Strop spent most of the 2012 season as the primary setup man for Jim Johnson and he used his fastball-slider combo to churn out a 1.67 ERA and 1.19 WHIP for the first half. He slipped some in the second half, but the Orioles are rumored to think that Strop is a closer in waiting. Strop averaged nearly 97 mph on his fastball, up from 94 mph in 2011. If Strop can cut down on his walk rate (5.0 BB/9) he could inch toward his potential as a future ninth-inning option.
Strop, who was traded from the Rangers to the Orioles midseason, really settled in after the move, posting a 0.73 ERA in 12 appearances with Baltimore. Still, the same control issues which have defined his career have lingered. He had a 4.09 BB/9IP for the whole season and owns a 5.67 career mark. If he can find the strike zone, his strikeout numbers could carry him to usefulness (9.30 K/9IP), but for now he is still a work in progress
Strop shuttled back and forth between Triple-A Oklahoma City and the majors last season, posting poor numbers with Texas (10.2 innings, 17 hits, 12 earned runs, 11:11 K:BB) and excellent numbers in the minors (42.1 innings, 32 hits, nine earned runs, 57:14 K:BB). Whether he'll be able to translate his minor-league success into something serviceable in the majors remains to be seen.

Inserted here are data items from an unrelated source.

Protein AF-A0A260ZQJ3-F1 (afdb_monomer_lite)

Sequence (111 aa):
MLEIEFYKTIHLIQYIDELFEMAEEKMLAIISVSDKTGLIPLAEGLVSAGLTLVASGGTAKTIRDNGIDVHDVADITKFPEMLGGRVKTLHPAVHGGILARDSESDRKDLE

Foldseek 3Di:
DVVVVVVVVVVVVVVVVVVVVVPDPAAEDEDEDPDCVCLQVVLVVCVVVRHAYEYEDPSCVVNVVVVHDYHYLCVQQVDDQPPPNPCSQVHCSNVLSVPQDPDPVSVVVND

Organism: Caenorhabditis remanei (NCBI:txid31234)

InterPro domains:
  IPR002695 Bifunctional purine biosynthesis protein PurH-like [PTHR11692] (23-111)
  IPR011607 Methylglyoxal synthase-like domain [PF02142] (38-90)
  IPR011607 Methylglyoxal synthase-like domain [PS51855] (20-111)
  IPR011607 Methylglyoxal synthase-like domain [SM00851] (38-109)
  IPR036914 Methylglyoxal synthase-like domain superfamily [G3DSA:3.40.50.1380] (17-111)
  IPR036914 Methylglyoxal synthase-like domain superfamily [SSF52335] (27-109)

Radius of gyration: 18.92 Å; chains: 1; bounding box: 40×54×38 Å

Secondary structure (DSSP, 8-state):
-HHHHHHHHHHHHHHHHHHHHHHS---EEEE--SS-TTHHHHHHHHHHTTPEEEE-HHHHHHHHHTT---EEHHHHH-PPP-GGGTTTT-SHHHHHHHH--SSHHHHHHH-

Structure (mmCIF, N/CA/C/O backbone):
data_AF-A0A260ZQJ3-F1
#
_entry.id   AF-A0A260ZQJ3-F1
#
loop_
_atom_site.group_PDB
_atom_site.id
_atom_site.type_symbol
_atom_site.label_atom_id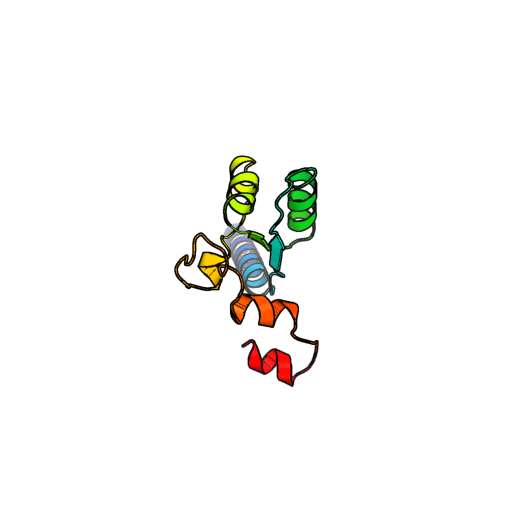
_atom_site.label_alt_id
_atom_site.label_comp_id
_atom_site.label_asym_id
_atom_site.label_entity_id
_atom_site.label_seq_id
_atom_site.pdbx_PDB_ins_code
_atom_site.Cartn_x
_atom_site.Cartn_y
_atom_site.Cartn_z
_atom_site.occupancy
_atom_site.B_iso_or_equiv
_atom_site.auth_seq_id
_atom_site.auth_comp_id
_atom_site.auth_asym_id
_atom_site.auth_atom_id
_atom_site.pdbx_PDB_model_num
ATOM 1 N N . MET A 1 1 ? -21.770 -42.519 -18.909 1.00 58.81 1 MET A N 1
ATOM 2 C CA . MET A 1 1 ? -20.526 -42.203 -19.652 1.00 58.81 1 MET A CA 1
ATOM 3 C C . MET A 1 1 ? -20.387 -40.697 -19.877 1.00 58.81 1 MET A C 1
ATOM 5 O O . MET A 1 1 ? -19.369 -40.163 -19.474 1.00 58.81 1 MET A O 1
ATOM 9 N N . LEU A 1 2 ? -21.421 -40.006 -20.378 1.00 55.16 2 LEU A N 1
ATOM 10 C CA . LEU A 1 2 ? -21.444 -38.539 -20.557 1.00 55.16 2 LEU A CA 1
ATOM 11 C C . LEU A 1 2 ? -21.298 -37.715 -19.253 1.00 55.16 2 LEU A C 1
ATOM 13 O O . LEU A 1 2 ? -20.626 -36.693 -19.251 1.00 55.16 2 LEU A O 1
ATOM 17 N N . GLU A 1 3 ? -21.862 -38.173 -18.130 1.00 58.38 3 GLU A N 1
ATOM 18 C CA . GLU A 1 3 ? -21.756 -37.482 -16.825 1.00 58.38 3 GLU A CA 1
ATOM 19 C C . GLU A 1 3 ? -20.324 -37.416 -16.267 1.00 58.38 3 GLU A C 1
ATOM 21 O O . GLU A 1 3 ? -19.937 -36.426 -15.652 1.00 58.38 3 GLU A O 1
ATOM 26 N N . ILE A 1 4 ? -19.521 -38.462 -16.497 1.00 61.31 4 ILE A N 1
ATOM 27 C CA . ILE A 1 4 ? -18.144 -38.550 -15.985 1.00 61.31 4 ILE A CA 1
ATOM 28 C C . ILE A 1 4 ? -17.219 -37.612 -16.769 1.00 61.31 4 ILE A C 1
ATOM 30 O O . ILE A 1 4 ? -16.337 -36.993 -16.177 1.00 61.31 4 ILE A O 1
ATOM 34 N N . GLU A 1 5 ? -17.423 -37.481 -18.083 1.00 64.62 5 GLU A N 1
ATOM 35 C CA . GLU A 1 5 ? -16.686 -36.502 -18.890 1.00 64.62 5 GLU A CA 1
ATOM 36 C C . GLU A 1 5 ? -17.049 -35.069 -18.504 1.00 64.62 5 GLU A C 1
ATOM 38 O O . GLU A 1 5 ? -16.147 -34.268 -18.290 1.00 64.62 5 GLU A O 1
ATOM 43 N N . PHE A 1 6 ? -18.338 -34.771 -18.311 1.00 69.50 6 PHE A N 1
ATOM 44 C CA . PHE A 1 6 ? -18.789 -33.440 -17.899 1.00 69.50 6 PHE A CA 1
ATOM 45 C C . PHE A 1 6 ? -18.177 -33.009 -16.555 1.00 69.50 6 PHE A C 1
ATOM 47 O O . PHE A 1 6 ? -17.676 -31.893 -16.427 1.00 69.50 6 PHE A O 1
ATOM 54 N N . TYR A 1 7 ? -18.128 -33.917 -15.573 1.00 61.97 7 TYR A N 1
ATOM 55 C CA . TYR A 1 7 ? -17.504 -33.647 -14.275 1.00 61.97 7 TYR A CA 1
ATOM 56 C C . TYR A 1 7 ? -15.984 -33.440 -14.397 1.00 61.97 7 TYR A C 1
ATOM 58 O O . TYR A 1 7 ? -15.435 -32.522 -13.792 1.00 61.97 7 TYR A O 1
ATOM 66 N N . LYS A 1 8 ? -15.296 -34.236 -15.231 1.00 69.38 8 LYS A N 1
ATOM 67 C CA . LYS A 1 8 ? -13.862 -34.048 -15.523 1.00 69.38 8 LYS A CA 1
ATOM 68 C C . LYS A 1 8 ? -13.569 -32.702 -16.186 1.00 69.38 8 LYS A C 1
ATOM 70 O O . LYS A 1 8 ? -12.561 -32.087 -15.857 1.00 69.38 8 LYS A O 1
ATOM 75 N N . THR A 1 9 ? -14.430 -32.248 -17.094 1.00 73.81 9 THR A N 1
ATOM 76 C CA . THR A 1 9 ? -14.287 -30.946 -17.756 1.00 73.81 9 THR A CA 1
ATOM 77 C C . THR A 1 9 ? -14.472 -29.793 -16.771 1.00 73.81 9 THR A C 1
ATOM 79 O O . THR A 1 9 ? -13.675 -28.865 -16.798 1.00 73.81 9 THR A O 1
ATOM 82 N N . ILE A 1 10 ? -15.449 -29.867 -15.859 1.00 76.06 10 ILE A N 1
ATOM 83 C CA . ILE A 1 10 ? -15.657 -28.836 -14.826 1.00 76.06 10 ILE A CA 1
ATOM 84 C C . ILE A 1 10 ? -14.456 -28.740 -13.879 1.00 76.06 10 ILE A C 1
ATOM 86 O O . ILE A 1 10 ? -13.963 -27.643 -13.636 1.00 76.06 10 ILE A O 1
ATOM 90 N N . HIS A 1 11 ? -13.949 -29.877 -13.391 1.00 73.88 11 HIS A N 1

Strop showed limited upside, getting sent down to Double-A Frisco after getting bombed early on at Triple-A Oklahoma City. His numbers at Double-A Frisco (51.1 innings, 48 hits, 48:29 K:BB) weren't good, and the promise he showed back in 2007 at Single-A (54.2 innings, 75 K) after being converted from a shortstop may have been left on the operating table back in 2008 when he underwent surgery for an elbow fracture.